A disgraced psychiatrist who sexually molested a female patient 16 years ago faces a further year-long suspension while awaiting a disciplinary hearing before the General Medical Council.
Dr William Kerr, aged 77, was unfit to stand trial because of the brain wasting disease which affects him.
But, after a fact-finding hearing, a York Crown Court jury decided in December 2000 that he had indecently assaulted the patient when she consulted him at a hospital in Ripon, North Yorkshire in 1986.
Kerr was cleared of two rapes and four indecent assaults, while the jury was unable to agree verdicts on 12 other indecency counts which were left on the file.
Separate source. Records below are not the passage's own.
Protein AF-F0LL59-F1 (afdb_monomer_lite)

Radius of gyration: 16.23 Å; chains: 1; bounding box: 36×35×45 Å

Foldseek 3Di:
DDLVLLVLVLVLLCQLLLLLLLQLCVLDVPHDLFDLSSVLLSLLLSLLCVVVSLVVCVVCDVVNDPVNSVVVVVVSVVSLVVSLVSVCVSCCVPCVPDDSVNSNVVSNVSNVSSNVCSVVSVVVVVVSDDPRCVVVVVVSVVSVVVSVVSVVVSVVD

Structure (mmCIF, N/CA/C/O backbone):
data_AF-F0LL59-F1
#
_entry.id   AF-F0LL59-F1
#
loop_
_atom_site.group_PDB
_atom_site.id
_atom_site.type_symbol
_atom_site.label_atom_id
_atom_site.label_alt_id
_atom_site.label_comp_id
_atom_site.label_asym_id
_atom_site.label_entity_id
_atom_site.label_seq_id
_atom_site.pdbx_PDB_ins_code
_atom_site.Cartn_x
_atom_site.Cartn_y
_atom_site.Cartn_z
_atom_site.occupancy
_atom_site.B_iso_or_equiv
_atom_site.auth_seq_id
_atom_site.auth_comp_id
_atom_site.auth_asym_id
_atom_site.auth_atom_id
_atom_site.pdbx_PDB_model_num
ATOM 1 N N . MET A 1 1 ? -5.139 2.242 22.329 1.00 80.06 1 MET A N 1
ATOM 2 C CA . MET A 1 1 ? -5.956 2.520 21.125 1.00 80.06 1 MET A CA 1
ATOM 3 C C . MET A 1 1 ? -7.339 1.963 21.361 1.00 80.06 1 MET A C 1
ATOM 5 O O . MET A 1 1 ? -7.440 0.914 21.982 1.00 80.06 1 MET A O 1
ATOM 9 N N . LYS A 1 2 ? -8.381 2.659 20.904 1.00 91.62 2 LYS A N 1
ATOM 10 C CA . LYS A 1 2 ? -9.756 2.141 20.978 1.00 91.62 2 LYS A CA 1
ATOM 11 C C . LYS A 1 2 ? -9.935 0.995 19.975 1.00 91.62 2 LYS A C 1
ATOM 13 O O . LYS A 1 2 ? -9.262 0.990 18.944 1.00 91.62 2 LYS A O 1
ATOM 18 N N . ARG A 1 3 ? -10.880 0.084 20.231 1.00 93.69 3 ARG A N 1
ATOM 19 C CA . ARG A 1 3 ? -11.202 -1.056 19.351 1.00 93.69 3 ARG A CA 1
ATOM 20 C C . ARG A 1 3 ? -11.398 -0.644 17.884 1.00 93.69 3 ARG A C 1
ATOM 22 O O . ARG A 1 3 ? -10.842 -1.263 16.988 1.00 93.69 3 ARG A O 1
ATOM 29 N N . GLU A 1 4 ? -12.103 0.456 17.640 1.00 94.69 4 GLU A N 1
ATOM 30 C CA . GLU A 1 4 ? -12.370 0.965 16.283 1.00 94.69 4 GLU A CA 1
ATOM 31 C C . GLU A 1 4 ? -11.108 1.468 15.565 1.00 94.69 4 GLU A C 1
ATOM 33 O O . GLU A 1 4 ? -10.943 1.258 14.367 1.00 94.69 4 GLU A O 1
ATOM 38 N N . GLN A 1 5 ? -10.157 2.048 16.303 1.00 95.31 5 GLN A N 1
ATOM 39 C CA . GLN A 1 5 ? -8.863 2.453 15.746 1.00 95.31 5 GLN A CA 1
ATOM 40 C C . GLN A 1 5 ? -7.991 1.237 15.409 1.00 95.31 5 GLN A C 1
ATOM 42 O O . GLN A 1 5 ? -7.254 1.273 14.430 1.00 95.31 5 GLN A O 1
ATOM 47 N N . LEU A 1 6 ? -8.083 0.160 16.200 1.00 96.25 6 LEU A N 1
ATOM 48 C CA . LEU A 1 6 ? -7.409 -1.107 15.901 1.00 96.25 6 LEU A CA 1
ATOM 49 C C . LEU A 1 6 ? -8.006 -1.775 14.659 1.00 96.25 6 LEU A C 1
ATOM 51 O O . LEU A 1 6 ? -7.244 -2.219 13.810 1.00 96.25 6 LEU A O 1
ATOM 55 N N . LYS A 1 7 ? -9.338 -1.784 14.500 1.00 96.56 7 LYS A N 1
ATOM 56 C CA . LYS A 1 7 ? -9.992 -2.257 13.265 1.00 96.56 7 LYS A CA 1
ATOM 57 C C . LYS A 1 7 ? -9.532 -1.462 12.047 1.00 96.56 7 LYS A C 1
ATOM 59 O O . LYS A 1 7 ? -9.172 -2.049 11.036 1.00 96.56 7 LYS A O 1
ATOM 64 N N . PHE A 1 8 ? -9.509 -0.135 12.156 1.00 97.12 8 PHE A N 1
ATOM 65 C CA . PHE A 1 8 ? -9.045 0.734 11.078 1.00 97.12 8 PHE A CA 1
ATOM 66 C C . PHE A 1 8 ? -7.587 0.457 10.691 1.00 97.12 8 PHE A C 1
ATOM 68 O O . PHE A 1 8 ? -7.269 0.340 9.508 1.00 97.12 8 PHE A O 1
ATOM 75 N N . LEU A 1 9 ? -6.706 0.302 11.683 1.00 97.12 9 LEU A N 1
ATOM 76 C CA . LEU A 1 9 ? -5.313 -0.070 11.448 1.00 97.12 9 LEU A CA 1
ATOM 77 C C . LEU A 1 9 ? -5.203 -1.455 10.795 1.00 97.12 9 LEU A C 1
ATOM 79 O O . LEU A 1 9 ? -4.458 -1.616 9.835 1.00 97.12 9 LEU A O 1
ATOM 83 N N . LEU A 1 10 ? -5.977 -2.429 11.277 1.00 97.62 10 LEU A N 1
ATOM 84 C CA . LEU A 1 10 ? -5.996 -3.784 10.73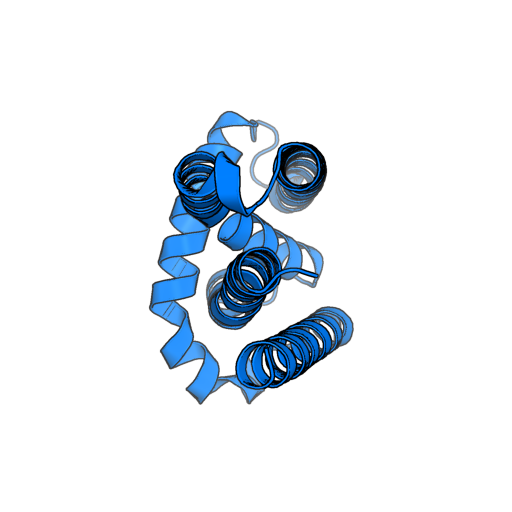7 1.00 97.62 10 LEU A CA 1
ATOM 85 C C . LEU A 1 10 ? -6.421 -3.804 9.264 1.00 97.62 10 LEU A C 1
ATOM 87 O O . LEU A 1 10 ? -5.786 -4.489 8.475 1.00 97.62 10 LEU A O 1
ATOM 91 N N . ILE A 1 11 ? -7.436 -3.021 8.881 1.00 97.62 11 ILE A N 1
ATOM 92 C CA . ILE A 1 11 ? -7.875 -2.891 7.481 1.00 97.62 11 ILE A CA 1
ATOM 93 C C . ILE A 1 11 ? -6.729 -2.388 6.592 1.00 97.62 11 ILE A C 1
ATOM 95 O O . ILE A 1 11 ? -6.494 -2.952 5.528 1.00 97.62 11 ILE A O 1
ATOM 99 N N . ASN A 1 12 ? -5.990 -1.365 7.035 1.00 97.75 12 ASN A N 1
ATOM 100 C CA . ASN A 1 12 ? -4.849 -0.834 6.281 1.00 97.75 12 ASN A CA 1
ATOM 101 C C . ASN A 1 12 ? -3.724 -1.866 6.130 1.00 97.75 12 ASN A C 1
ATOM 103 O O . ASN A 1 12 ? -3.207 -2.061 5.034 1.00 97.75 12 ASN A O 1
ATOM 107 N N . LEU A 1 13 ? -3.361 -2.544 7.220 1.00 98.06 13 LEU A N 1
ATOM 108 C CA . LEU A 1 13 ? -2.292 -3.543 7.206 1.00 98.06 13 LEU A CA 1
ATOM 109 C C . LEU A 1 13 ? -2.662 -4.769 6.361 1.00 98.06 13 LEU A C 1
ATOM 111 O O . LEU A 1 13 ? -1.828 -5.264 5.611 1.00 98.06 13 LEU A O 1
ATOM 115 N N . LEU A 1 14 ? -3.914 -5.229 6.438 1.00 98.06 14 LEU A N 1
ATOM 116 C CA . LEU A 1 14 ? -4.411 -6.319 5.597 1.00 98.06 14 LEU A CA 1
ATOM 117 C C . LEU A 1 14 ? -4.400 -5.936 4.119 1.00 98.06 14 LEU A C 1
ATOM 119 O O . LEU A 1 14 ? -3.996 -6.746 3.294 1.00 98.06 14 LEU A O 1
ATOM 123 N N . ALA A 1 15 ? -4.812 -4.711 3.784 1.00 97.81 15 ALA A N 1
ATOM 124 C CA . ALA A 1 15 ? -4.740 -4.215 2.416 1.00 97.81 15 ALA A CA 1
ATOM 125 C C . ALA A 1 15 ? -3.297 -4.218 1.887 1.00 97.81 15 ALA A C 1
ATOM 127 O O . ALA A 1 15 ? -3.066 -4.712 0.788 1.00 97.81 15 ALA A O 1
ATOM 128 N N . LEU A 1 16 ? -2.326 -3.736 2.674 1.00 96.81 16 LEU A N 1
ATOM 129 C CA . LEU A 1 16 ? -0.908 -3.795 2.301 1.00 96.81 16 LEU A CA 1
ATOM 130 C C . LEU A 1 16 ? -0.440 -5.233 2.052 1.00 96.81 16 LEU A C 1
ATOM 132 O O . LEU A 1 16 ? 0.088 -5.500 0.975 1.00 96.81 16 LEU A O 1
ATOM 136 N N . ALA A 1 17 ? -0.686 -6.138 3.004 1.00 97.06 17 ALA A N 1
ATOM 137 C CA . ALA A 1 17 ? -0.215 -7.521 2.934 1.00 97.06 17 ALA A CA 1
ATOM 138 C C . ALA A 1 17 ? -0.835 -8.306 1.768 1.00 97.06 17 ALA A C 1
ATOM 140 O O . ALA A 1 17 ? -0.165 -9.019 1.030 1.00 97.06 17 ALA A O 1
ATOM 141 N N . VAL A 1 18 ? -2.148 -8.170 1.561 1.00 97.25 18 VAL A N 1
ATOM 142 C CA . VAL A 1 18 ? -2.853 -8.918 0.508 1.00 97.25 18 VAL A CA 1
ATOM 143 C C . VAL A 1 18 ? -2.435 -8.453 -0.885 1.00 97.25 18 VAL A C 1
ATOM 145 O O . VAL A 1 18 ? -2.349 -9.259 -1.807 1.00 97.25 18 VAL A O 1
ATOM 148 N N . LEU A 1 19 ? -2.175 -7.159 -1.067 1.00 98.00 19 LEU A N 1
ATOM 149 C CA . LEU A 1 19 ? -1.846 -6.627 -2.387 1.00 98.00 19 LEU A CA 1
ATOM 150 C C . LEU A 1 19 ? -0.409 -6.942 -2.807 1.00 98.00 19 LEU A C 1
ATOM 152 O O . LEU A 1 19 ? -0.144 -7.020 -4.004 1.00 98.00 19 LEU A O 1
ATOM 156 N N . GLN A 1 20 ? 0.507 -7.148 -1.863 1.00 96.56 20 GLN A N 1
ATOM 157 C CA . GLN A 1 20 ? 1.932 -7.254 -2.161 1.00 96.56 20 GLN A CA 1
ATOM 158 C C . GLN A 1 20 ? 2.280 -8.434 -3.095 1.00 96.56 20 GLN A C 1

Kerr - from Easingwold, near York - received an absolute discharge, but was ordered to be placed on the sex offenders' register for five years. He later challenged the jury's findings in the Appeal Court as a breach of his fundamental human rights, but his case was dismissed in October last year.
The General Medical Council suspended him from practice in April this year for 18 months - the maximum period it had power to impose without court sanction.
But today top judge, Mr Justice Keith, said it was "appropriate" to extend that period for a further 12 months, pending a full disciplinary hearing.
The General Medical Council's barrister, Dinah Rose, told the judge there was no clear evidence about Kerr's current medical condition.
The disciplinary charges before the GMC relate to his employment by the North Yorkshire Health Authority between 1967 and 1988, and comprise allegations of "improper, indecent and inappropriate examinations" on 12 female patients.
Kerr's lawyers opposed the 12-month extension, citing his declining health and the long delay in dealing with the disciplinary charges.
But Mr Justice Keith observed: "The allegations against Dr Kerr are extremely serious, all the more so because as a psychiatrist he was in a particular position of trust to particularly vulnerable women.
"I am extremely satisfied that public confidence in the medical profession would be seriously undermined if the GMC were seen to be content for his registration to continue pending the determination of complaints of this gravity against him".
Dr Kerr had also applied for "voluntary erasure" from the medical register on grounds of ill health, but that had also been refused "in the public interest" by the GMC's Interim Orders Committee.
After the judgement lawyers for the GMC said they hoped to convene the disciplinary hearing in March next year.